Smoking Hsas an Effect on Blood Fat. Forward It to Someone Who Smokes around You
Smoking has the following effects on blood fat:
1. Increase serum total cholesterol level.
Epidemiological studies have found that smokers have higher serum total cholesterol levels than non-smokers, and the concentration of carbon monoxide hemoglobin in the blood of smokers is as high as 10% to 20%, which may be related to the concentration of carbon monoxide in the blood.
2. Lower serum HDL cholesterol.
Many studies have linked negative serum HDL cholesterol levels to smoking.
Serum HDL cholesterol levels were 0.13-0.23 nmol/l lower in both male and female smokers than in non-smokers.
A foreign survey of 191 premenopausal women aged 20-40 years found that the average serum HDL cholesterol level of smokers was 0.18 nm/L lower than that of non-smokers, and there was a significant difference between the two groups (P< 0.005), the average serum HDL cholesterol level of those who smoked more than 25 cigarettes a day was lower than that of those who smoked 1-14 cigarettes a day.
But there was a negative correlation between serum HDL cholesterol and triglyceride levels in smokers.

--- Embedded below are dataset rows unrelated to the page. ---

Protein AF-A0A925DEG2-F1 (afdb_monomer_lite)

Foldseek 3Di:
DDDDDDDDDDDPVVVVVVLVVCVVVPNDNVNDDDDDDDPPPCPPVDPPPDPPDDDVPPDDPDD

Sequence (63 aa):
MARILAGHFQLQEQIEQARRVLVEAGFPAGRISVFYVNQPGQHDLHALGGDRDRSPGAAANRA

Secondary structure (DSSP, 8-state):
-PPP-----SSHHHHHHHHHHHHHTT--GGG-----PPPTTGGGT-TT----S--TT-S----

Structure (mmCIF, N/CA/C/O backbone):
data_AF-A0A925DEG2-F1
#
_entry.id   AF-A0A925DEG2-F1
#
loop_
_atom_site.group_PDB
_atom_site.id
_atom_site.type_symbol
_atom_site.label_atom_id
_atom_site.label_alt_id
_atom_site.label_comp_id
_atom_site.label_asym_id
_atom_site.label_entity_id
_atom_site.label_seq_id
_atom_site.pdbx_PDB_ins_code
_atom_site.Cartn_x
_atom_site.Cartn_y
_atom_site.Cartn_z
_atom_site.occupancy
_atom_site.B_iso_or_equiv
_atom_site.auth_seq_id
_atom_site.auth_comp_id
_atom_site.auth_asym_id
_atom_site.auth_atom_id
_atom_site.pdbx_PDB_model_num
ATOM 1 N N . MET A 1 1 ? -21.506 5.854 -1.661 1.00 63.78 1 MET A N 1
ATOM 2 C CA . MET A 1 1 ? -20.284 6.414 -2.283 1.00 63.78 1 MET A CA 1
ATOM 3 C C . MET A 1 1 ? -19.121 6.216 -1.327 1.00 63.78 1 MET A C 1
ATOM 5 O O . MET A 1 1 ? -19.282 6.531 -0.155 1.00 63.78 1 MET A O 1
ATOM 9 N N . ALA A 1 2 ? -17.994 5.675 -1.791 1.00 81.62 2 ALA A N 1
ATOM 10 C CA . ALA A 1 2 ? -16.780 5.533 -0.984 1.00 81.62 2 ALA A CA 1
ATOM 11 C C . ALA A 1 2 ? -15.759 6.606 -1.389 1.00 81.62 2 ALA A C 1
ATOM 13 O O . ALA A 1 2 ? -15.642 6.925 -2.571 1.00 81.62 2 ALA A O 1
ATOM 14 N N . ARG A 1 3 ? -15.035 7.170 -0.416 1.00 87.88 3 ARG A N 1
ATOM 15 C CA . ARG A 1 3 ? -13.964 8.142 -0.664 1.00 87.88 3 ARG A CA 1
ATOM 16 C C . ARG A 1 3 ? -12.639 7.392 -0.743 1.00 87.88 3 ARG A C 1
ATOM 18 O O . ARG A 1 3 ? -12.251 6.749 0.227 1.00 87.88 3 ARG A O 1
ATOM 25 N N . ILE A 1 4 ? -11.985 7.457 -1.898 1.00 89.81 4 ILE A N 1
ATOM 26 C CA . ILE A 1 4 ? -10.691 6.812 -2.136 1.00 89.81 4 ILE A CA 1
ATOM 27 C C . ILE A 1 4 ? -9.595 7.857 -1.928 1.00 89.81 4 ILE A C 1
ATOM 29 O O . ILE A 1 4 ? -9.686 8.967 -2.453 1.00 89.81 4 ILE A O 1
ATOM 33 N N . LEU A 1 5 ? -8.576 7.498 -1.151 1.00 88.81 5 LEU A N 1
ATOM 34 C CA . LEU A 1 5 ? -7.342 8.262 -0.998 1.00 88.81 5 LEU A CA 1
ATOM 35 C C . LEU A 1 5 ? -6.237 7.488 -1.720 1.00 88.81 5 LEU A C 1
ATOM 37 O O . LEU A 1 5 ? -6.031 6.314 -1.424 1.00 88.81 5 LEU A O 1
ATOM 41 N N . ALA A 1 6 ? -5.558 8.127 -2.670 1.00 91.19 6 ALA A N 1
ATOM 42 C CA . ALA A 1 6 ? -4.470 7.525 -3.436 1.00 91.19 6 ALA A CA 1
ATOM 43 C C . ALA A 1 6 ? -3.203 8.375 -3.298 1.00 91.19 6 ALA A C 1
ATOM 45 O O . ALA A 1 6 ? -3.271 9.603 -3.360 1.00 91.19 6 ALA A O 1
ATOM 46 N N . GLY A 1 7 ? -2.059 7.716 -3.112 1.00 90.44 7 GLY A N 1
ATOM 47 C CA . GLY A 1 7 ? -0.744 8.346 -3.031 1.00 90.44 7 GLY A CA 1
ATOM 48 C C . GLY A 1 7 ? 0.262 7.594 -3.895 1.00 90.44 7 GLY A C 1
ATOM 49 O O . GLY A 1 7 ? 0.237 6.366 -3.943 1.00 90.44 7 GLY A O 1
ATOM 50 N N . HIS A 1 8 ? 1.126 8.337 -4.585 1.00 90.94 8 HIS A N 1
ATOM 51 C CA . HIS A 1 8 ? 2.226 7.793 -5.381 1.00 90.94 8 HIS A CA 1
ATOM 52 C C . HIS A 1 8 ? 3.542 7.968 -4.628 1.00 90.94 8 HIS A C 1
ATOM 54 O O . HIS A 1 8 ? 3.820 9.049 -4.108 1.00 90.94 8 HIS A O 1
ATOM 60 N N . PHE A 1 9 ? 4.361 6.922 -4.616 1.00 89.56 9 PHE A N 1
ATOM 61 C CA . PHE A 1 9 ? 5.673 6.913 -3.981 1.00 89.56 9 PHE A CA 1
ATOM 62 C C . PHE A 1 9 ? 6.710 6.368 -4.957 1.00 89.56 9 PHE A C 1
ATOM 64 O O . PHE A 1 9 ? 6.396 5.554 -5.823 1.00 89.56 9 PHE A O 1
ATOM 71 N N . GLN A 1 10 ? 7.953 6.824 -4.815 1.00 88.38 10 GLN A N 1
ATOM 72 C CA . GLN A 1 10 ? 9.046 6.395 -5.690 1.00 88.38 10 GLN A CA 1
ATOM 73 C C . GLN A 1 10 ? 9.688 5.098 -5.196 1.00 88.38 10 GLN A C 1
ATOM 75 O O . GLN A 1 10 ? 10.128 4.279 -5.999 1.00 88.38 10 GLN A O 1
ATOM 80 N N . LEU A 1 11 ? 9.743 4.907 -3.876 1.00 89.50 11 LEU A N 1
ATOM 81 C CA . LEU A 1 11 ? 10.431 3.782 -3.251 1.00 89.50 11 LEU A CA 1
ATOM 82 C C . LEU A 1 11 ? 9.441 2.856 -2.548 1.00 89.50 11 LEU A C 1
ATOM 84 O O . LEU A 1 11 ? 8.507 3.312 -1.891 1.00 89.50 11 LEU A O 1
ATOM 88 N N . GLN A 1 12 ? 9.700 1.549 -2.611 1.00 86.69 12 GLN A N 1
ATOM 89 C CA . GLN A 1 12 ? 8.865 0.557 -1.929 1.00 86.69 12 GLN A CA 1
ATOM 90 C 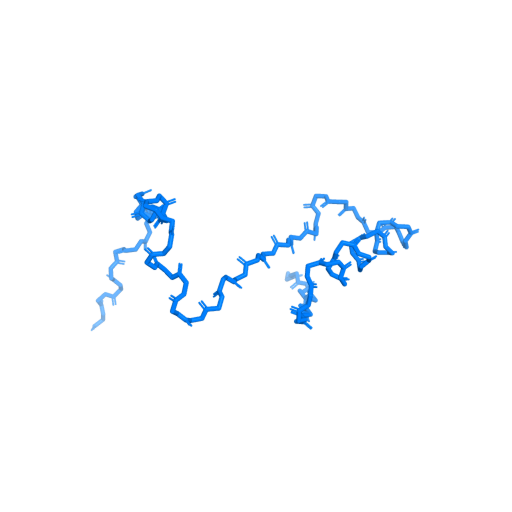C . GLN A 1 12 ? 8.872 0.745 -0.404 1.00 86.69 12 GLN A C 1
ATOM 92 O O . GLN A 1 12 ? 7.837 0.642 0.244 1.00 86.69 12 GLN A O 1
ATOM 97 N N . GLU A 1 13 ? 10.016 1.121 0.168 1.00 92.69 13 GLU A N 1
ATOM 98 C CA . GLU A 1 13 ? 10.141 1.400 1.603 1.00 92.69 13 GLU A CA 1
ATOM 99 C C . GLU A 1 13 ? 9.219 2.541 2.066 1.00 92.69 13 GLU A C 1
ATOM 101 O O . GLU A 1 13 ? 8.630 2.473 3.145 1.00 92.69 13 GLU A O 1
ATOM 106 N N . GLN A 1 14 ? 9.024 3.565 1.226 1.00 93.69 14 GLN A N 1
ATOM 107 C CA . GLN A 1 14 ? 8.111 4.671 1.530 1.00 93.69 14 GLN A CA 1
ATOM 108 C C . GLN A 1 14 ? 6.659 4.190 1.600 1.00 93.69 14 GLN A C 1
ATOM 110 O O . GLN A 1 14 ? 5.892 4.658 2.441 1.00 93.69 14 GLN A O 1
ATOM 115 N N . ILE A 1 15 ? 6.296 3.229 0.748 1.00 93.31 15 ILE A N 1
ATOM 116 C CA . ILE A 1 15 ? 4.967 2.623 0.734 1.00 93.31 15 ILE A CA 1
ATOM 117 C C . ILE A 1 15 ? 4.742 1.791 1.999 1.00 93.31 15 ILE A C 1
ATOM 119 O O . ILE A 1 15 ? 3.706 1.941 2.649 1.00 93.31 15 ILE A O 1
ATOM 123 N N . GLU A 1 16 ? 5.713 0.968 2.401 1.00 92.62 16 GLU A N 1
ATOM 124 C CA . GLU A 1 16 ? 5.606 0.190 3.641 1.00 92.62 16 GLU A CA 1
ATOM 125 C C . GLU A 1 16 ? 5.533 1.089 4.879 1.00 92.62 16 GLU A C 1
ATOM 127 O O . GLU A 1 16 ? 4.739 0.835 5.791 1.00 92.62 16 GLU A O 1
ATOM 132 N N . GLN A 1 17 ? 6.295 2.186 4.905 1.00 95.94 17 GLN A N 1
ATOM 133 C CA . GLN A 1 17 ? 6.187 3.175 5.974 1.00 95.94 17 GLN A CA 1
ATOM 134 C C . GLN A 1 17 ? 4.798 3.823 6.006 1.00 95.94 17 GLN A C 1
ATOM 136 O O . GLN A 1 17 ? 4.183 3.886 7.072 1.00 95.94 17 GLN A O 1
ATOM 141 N N . ALA A 1 18 ? 4.277 4.262 4.858 1.00 94.31 18 ALA A N 1
ATOM 142 C CA . ALA A 1 18 ? 2.946 4.857 4.771 1.00 94.31 18 ALA A CA 1
ATOM 143 C C . ALA A 1 18 ? 1.853 3.873 5.218 1.00 94.31 18 ALA A C 1
ATOM 145 O O . ALA A 1 18 ? 0.955 4.248 5.972 1.00 94.31 18 ALA A O 1
ATOM 146 N N . ARG A 1 19 ? 1.959 2.597 4.823 1.00 94.25 19 ARG A N 1
ATOM 147 C CA . ARG A 1 19 ? 1.038 1.533 5.248 1.00 94.25 19 ARG A CA 1
ATOM 148 C C . ARG A 1 19 ? 1.037 1.366 6.765 1.00 94.25 19 ARG A C 1
ATOM 150 O O . ARG A 1 19 ? -0.041 1.296 7.353 1.00 94.25 19 ARG A O 1
ATOM 157 N N . ARG A 1 20 ? 2.216 1.327 7.398 1.00 95.88 20 ARG A N 1
ATOM 158 C CA . ARG A 1 20 ? 2.336 1.227 8.864 1.00 95.88 20 ARG A CA 1
ATOM 159 C C . ARG A 1 20 ? 1.673 2.405 9.567 1.00 95.88 20 ARG A C 1
ATOM 161 O O . ARG A 1 20 ? 0.811 2.182 10.408 1.00 95.88 20 ARG A O 1
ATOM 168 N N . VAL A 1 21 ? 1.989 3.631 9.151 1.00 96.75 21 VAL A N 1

However, the increase of triglyceride could not explain the low level of serum HDL cholesterol. The actual reason is still unclear, and it is thought that carbon monoxide may be related to the inhibition of mitochondrial synthesis of LDL cholesterol in hepatocytes.
3. Increase serum triglyceride.
Cigarettes contain a large amount of nicotine and carbon monoxide, which stimulate the sympathetic nerve and release catecholamines. Catecholamines not only increase serum free fatty acids, resulting in the final intake of free fatty acids by adipose tissue and the formation of triglycerides, but also promote the release of lipids from adipose tissue, thus increasing the level of triglycerides.
4. Promote the oxidative modification of low density lipoprotein.
LDL exposed to smog is susceptible to oxidative modification to form oxidized LDL, possibly because carbon monoxide enhances the sensitivity of LDL to oxidative modification.
Oxidized low-density lipoprotein (LDL) formed by oxidative modification is the main substance that directly leads to atherosclerosis.